▸ Required work: Only the text is wanted; write out each record below exactly and exclude all pictures.

(Dataset items)
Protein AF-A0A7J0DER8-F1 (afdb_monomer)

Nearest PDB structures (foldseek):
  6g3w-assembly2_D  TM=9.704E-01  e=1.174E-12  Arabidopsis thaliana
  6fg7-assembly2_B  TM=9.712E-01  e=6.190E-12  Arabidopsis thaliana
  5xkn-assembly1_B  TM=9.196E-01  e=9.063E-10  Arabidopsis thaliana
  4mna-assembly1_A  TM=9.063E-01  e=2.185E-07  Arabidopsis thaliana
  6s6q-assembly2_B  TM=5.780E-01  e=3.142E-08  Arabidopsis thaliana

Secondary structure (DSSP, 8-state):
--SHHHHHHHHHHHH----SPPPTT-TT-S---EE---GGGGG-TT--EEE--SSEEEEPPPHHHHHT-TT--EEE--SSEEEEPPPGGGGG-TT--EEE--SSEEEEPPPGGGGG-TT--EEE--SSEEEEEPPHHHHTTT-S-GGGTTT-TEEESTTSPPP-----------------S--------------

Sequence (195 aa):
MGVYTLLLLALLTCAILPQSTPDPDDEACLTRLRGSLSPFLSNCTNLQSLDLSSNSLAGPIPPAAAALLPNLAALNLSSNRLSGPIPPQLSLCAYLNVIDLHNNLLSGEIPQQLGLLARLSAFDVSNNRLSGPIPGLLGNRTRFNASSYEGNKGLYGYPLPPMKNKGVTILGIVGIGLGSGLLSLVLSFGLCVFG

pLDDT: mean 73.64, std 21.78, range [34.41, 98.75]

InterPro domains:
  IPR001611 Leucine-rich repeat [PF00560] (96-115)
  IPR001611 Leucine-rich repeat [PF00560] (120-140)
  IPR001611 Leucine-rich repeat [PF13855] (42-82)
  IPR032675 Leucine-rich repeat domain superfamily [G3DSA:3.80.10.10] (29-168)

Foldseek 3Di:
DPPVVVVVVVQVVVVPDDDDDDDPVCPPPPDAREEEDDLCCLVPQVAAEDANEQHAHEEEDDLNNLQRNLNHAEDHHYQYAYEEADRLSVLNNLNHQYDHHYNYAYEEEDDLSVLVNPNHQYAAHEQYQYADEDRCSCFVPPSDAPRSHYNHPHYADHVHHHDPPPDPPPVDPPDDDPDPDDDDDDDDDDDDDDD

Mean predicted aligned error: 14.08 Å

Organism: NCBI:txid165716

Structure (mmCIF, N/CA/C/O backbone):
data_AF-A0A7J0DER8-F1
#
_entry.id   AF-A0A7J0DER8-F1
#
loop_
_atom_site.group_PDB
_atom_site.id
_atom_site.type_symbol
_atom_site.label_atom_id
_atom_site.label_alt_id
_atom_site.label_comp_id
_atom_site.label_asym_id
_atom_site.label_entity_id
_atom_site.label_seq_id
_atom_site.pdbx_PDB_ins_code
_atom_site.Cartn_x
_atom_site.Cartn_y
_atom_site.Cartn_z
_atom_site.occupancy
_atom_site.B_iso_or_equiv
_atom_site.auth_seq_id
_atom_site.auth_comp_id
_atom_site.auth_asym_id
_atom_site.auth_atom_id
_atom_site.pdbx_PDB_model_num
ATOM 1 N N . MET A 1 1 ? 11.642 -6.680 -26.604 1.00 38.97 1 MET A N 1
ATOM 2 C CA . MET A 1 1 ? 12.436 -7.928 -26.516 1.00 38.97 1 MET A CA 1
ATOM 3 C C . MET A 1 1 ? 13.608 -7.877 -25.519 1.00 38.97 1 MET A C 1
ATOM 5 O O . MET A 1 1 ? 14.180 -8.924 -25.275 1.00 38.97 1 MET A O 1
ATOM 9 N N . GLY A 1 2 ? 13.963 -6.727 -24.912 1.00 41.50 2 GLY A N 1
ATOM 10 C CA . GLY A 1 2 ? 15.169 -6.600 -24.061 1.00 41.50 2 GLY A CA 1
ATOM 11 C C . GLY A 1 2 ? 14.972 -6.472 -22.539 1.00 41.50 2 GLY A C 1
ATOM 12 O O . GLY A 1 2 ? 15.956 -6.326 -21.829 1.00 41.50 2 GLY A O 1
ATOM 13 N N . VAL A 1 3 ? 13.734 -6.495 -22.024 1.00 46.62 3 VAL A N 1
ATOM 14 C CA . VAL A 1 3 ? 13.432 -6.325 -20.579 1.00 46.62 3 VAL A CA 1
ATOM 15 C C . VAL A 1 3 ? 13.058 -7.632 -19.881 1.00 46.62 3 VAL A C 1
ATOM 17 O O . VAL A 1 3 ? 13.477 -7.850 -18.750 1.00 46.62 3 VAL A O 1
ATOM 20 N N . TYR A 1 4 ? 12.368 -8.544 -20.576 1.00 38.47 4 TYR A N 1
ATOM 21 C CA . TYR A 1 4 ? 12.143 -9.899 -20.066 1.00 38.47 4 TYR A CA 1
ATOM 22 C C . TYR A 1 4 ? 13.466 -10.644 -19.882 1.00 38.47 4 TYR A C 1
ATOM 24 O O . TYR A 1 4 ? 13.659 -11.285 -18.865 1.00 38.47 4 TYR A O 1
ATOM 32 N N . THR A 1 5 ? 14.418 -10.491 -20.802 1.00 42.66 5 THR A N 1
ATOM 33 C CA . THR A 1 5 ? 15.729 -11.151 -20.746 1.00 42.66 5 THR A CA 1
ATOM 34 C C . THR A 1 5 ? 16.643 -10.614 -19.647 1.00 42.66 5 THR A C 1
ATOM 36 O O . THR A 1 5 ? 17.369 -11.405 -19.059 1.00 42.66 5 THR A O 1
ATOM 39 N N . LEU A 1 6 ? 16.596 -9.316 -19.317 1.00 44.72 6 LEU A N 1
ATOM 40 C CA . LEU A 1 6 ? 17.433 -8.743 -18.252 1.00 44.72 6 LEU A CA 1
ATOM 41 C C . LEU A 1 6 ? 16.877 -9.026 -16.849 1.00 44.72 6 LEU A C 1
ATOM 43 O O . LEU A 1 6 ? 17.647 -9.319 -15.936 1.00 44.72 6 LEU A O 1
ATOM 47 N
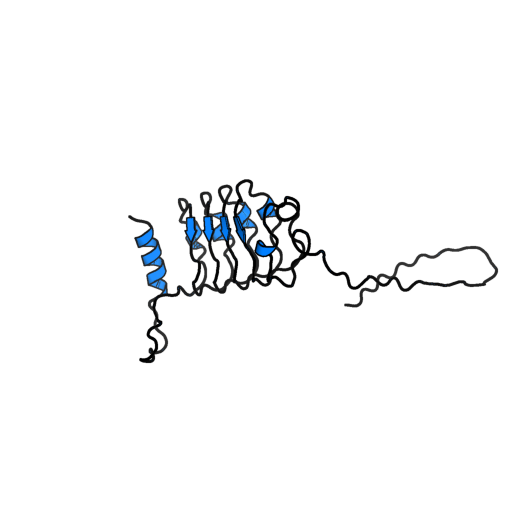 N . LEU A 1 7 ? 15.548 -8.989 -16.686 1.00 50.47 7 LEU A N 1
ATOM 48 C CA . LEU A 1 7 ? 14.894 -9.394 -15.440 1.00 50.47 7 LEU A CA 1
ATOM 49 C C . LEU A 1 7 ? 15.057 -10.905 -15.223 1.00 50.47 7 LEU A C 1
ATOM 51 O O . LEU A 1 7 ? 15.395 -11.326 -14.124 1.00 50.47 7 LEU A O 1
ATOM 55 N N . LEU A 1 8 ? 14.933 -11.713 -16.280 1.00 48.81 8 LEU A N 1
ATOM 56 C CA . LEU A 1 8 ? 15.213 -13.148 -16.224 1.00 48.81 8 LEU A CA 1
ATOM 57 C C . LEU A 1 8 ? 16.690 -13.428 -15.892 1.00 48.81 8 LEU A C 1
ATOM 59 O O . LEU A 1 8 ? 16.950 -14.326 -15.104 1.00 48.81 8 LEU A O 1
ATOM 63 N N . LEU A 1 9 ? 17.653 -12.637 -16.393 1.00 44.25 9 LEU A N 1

▸ Solved problem:
Protein AF-A0A7J0DER8-F1 (afdb_monomer)

Nearest PDB structures (foldseek):
  6g3w-assembly2_D  TM=9.704E-01  e=1.174E-12  Arabidopsis thaliana
  6fg7-assembly2_B  TM=9.712E-01  e=6.190E-12  Arabidopsis thaliana
  5xkn-assembly1_B  TM=9.196E-01  e=9.063E-10  Arabidopsis thaliana
  4mna-assembly1_A  TM=9.063E-01  e=2.185E-07  Arabidopsis thaliana
  6s6q-assembly2_B  TM=5.780E-01  e=3.142E-08  Arabidopsis thaliana

Secondary structure (DSSP, 8-state):
--SHHHHHHHHHHHH----SPPPTT-TT-S---EE---GGGGG-TT--EEE--SSEEEEPPPHHHHHT-TT--EEE--SSEEEEPPPGGGGG-TT--EEE--SSEEEEPPPGGGGG-TT--EEE--SSEEEEEPPHHHHTTT-S-GGGTTT-TEEESTTSPPP-----------------S--------------

Sequence (195 aa):
MGVYTLLLLALLTCAILPQSTPDPDDEACLTRLRGSLSPFLSNCTNLQSLDLSSNSLAGPIPPAAAALLPNLAALNLSSNRLSGPIPPQLSLCAYLNVIDLHNNLLSGEIPQQLGLLARLSAFDVSNNRLSGPIPGLLGNRTRFNASSYEGNKGLYGYPLPPMKNKGVTILGIVGIGLGSGLLSLVLSFGLCVFG

pLDDT: mean 73.64, std 21.78, range [34.41, 98.75]

InterPro domains:
  IPR001611 Leucine-rich repeat [PF00560] (96-115)
  IPR001611 Leucine-rich repeat [PF00560] (120-140)
  IPR001611 Leucine-rich repeat [PF13855] (42-82)
  IPR032675 Leucine-rich repeat domain superfamily [G3DSA:3.80.10.10] (29-168)

Foldseek 3Di:
DPPVVVVVVVQVVVVPDDDDDDDPVCPPPPDAREEEDDLCCLVPQVAAEDANEQHAHEEEDDLNNLQRNLNHAEDHHYQYAYEEADRLSVLNNLNHQYDHHYNYAYEEEDDLSVLVNPNHQYAAHEQYQYADEDRCSCFVPPSDAPRSHYNHPHYADHVHHHDPPPDPPPVDPPDDDPDPDDDDDDDDDDDDDDD

Mean predicted aligned error: 14.08 Å

Organism: NCBI:txid165716

Structure (mmCIF, N/CA/C/O backbone):
data_AF-A0A7J0DER8-F1
#
_entry.id   AF-A0A7J0DER8-F1
#
loop_
_atom_site.group_PDB
_atom_site.id
_atom_site.type_symbol
_atom_site.label_atom_id
_atom_site.label_alt_id
_atom_site.label_comp_id
_atom_site.label_asym_id
_atom_site.label_entity_id
_atom_site.label_seq_id
_atom_site.pdbx_PDB_ins_code
_atom_site.Cartn_x
_atom_site.Cartn_y
_atom_site.Cartn_z
_atom_site.occupancy
_atom_site.B_iso_or_equiv
_atom_site.auth_seq_id
_atom_site.auth_comp_id
_atom_site.auth_asym_id
_atom_site.auth_atom_id
_atom_site.pdbx_PDB_model_num
ATOM 1 N N . MET A 1 1 ? 11.642 -6.680 -26.604 1.00 38.97 1 MET A N 1
ATOM 2 C CA . MET A 1 1 ? 12.436 -7.928 -26.516 1.00 38.97 1 MET A CA 1
ATOM 3 C C . MET A 1 1 ? 13.608 -7.877 -25.519 1.00 38.97 1 MET A C 1
ATOM 5 O O . MET A 1 1 ? 14.180 -8.924 -25.275 1.00 38.97 1 MET A O 1
ATOM 9 N N . GLY A 1 2 ? 13.963 -6.727 -24.912 1.00 41.50 2 GLY A N 1
ATOM 10 C CA . GLY A 1 2 ? 15.169 -6.600 -24.061 1.00 41.50 2 GLY A CA 1
ATOM 11 C C . GLY A 1 2 ? 14.972 -6.472 -22.539 1.00 41.50 2 GLY A C 1
ATOM 12 O O . GLY A 1 2 ? 15.956 -6.326 -21.829 1.00 41.50 2 GLY A O 1
ATOM 13 N N . VAL A 1 3 ? 13.734 -6.495 -22.024 1.00 46.62 3 VAL A N 1
ATOM 14 C CA . VAL A 1 3 ? 13.432 -6.325 -20.579 1.00 46.62 3 VAL A CA 1
ATOM 15 C C . VAL A 1 3 ? 13.058 -7.632 -19.881 1.00 46.62 3 VAL A C 1
ATOM 17 O O . VAL A 1 3 ? 13.477 -7.850 -18.750 1.00 46.62 3 VAL A O 1
ATOM 20 N N . TYR A 1 4 ? 12.368 -8.544 -20.576 1.00 38.47 4 TYR A N 1
ATOM 21 C CA . TYR A 1 4 ? 12.143 -9.899 -20.066 1.00 38.47 4 TYR A CA 1
ATOM 22 C C . TYR A 1 4 ? 13.466 -10.644 -19.882 1.00 38.47 4 TYR A C 1
ATOM 24 O O . TYR A 1 4 ? 13.659 -11.285 -18.865 1.00 38.47 4 TYR A O 1
ATOM 32 N N . THR A 1 5 ? 14.418 -10.491 -20.802 1.00 42.66 5 THR A N 1
ATOM 33 C CA . THR A 1 5 ? 15.729 -11.151 -20.746 1.00 42.66 5 THR A CA 1
ATOM 34 C C . THR A 1 5 ? 16.643 -10.614 -19.647 1.00 42.66 5 THR A C 1
ATOM 36 O O . THR A 1 5 ? 17.369 -11.405 -19.059 1.00 42.66 5 THR A O 1
ATOM 39 N N . LEU A 1 6 ? 16.596 -9.316 -19.317 1.00 44.72 6 LEU A N 1
ATOM 40 C CA . LEU A 1 6 ? 17.433 -8.743 -18.252 1.00 44.72 6 LEU A CA 1
ATOM 41 C C . LEU A 1 6 ? 16.877 -9.026 -16.849 1.00 44.72 6 LEU A C 1
ATOM 43 O O . LEU A 1 6 ? 17.647 -9.319 -15.936 1.00 44.72 6 LEU A O 1
ATOM 47 N
 N . LEU A 1 7 ? 15.548 -8.989 -16.686 1.00 50.47 7 LEU A N 1
ATOM 48 C CA . LEU A 1 7 ? 14.894 -9.394 -15.440 1.00 50.47 7 LEU A CA 1
ATOM 49 C C . LEU A 1 7 ? 15.057 -10.905 -15.223 1.00 50.47 7 LEU A C 1
ATOM 51 O O . LEU A 1 7 ? 15.395 -11.326 -14.124 1.00 50.47 7 LEU A O 1
ATOM 55 N N . LEU A 1 8 ? 14.933 -11.713 -16.280 1.00 48.81 8 LEU A N 1
ATOM 56 C CA . LEU A 1 8 ? 15.213 -13.148 -16.224 1.00 48.81 8 LEU A CA 1
ATOM 57 C C . LEU A 1 8 ? 16.690 -13.428 -15.892 1.00 48.81 8 LEU A C 1
ATOM 59 O O . LEU A 1 8 ? 16.950 -14.326 -15.104 1.00 48.81 8 LEU A O 1
ATOM 63 N N . LEU A 1 9 ? 17.653 -12.637 -16.393 1.00 44.25 9 LEU A N 1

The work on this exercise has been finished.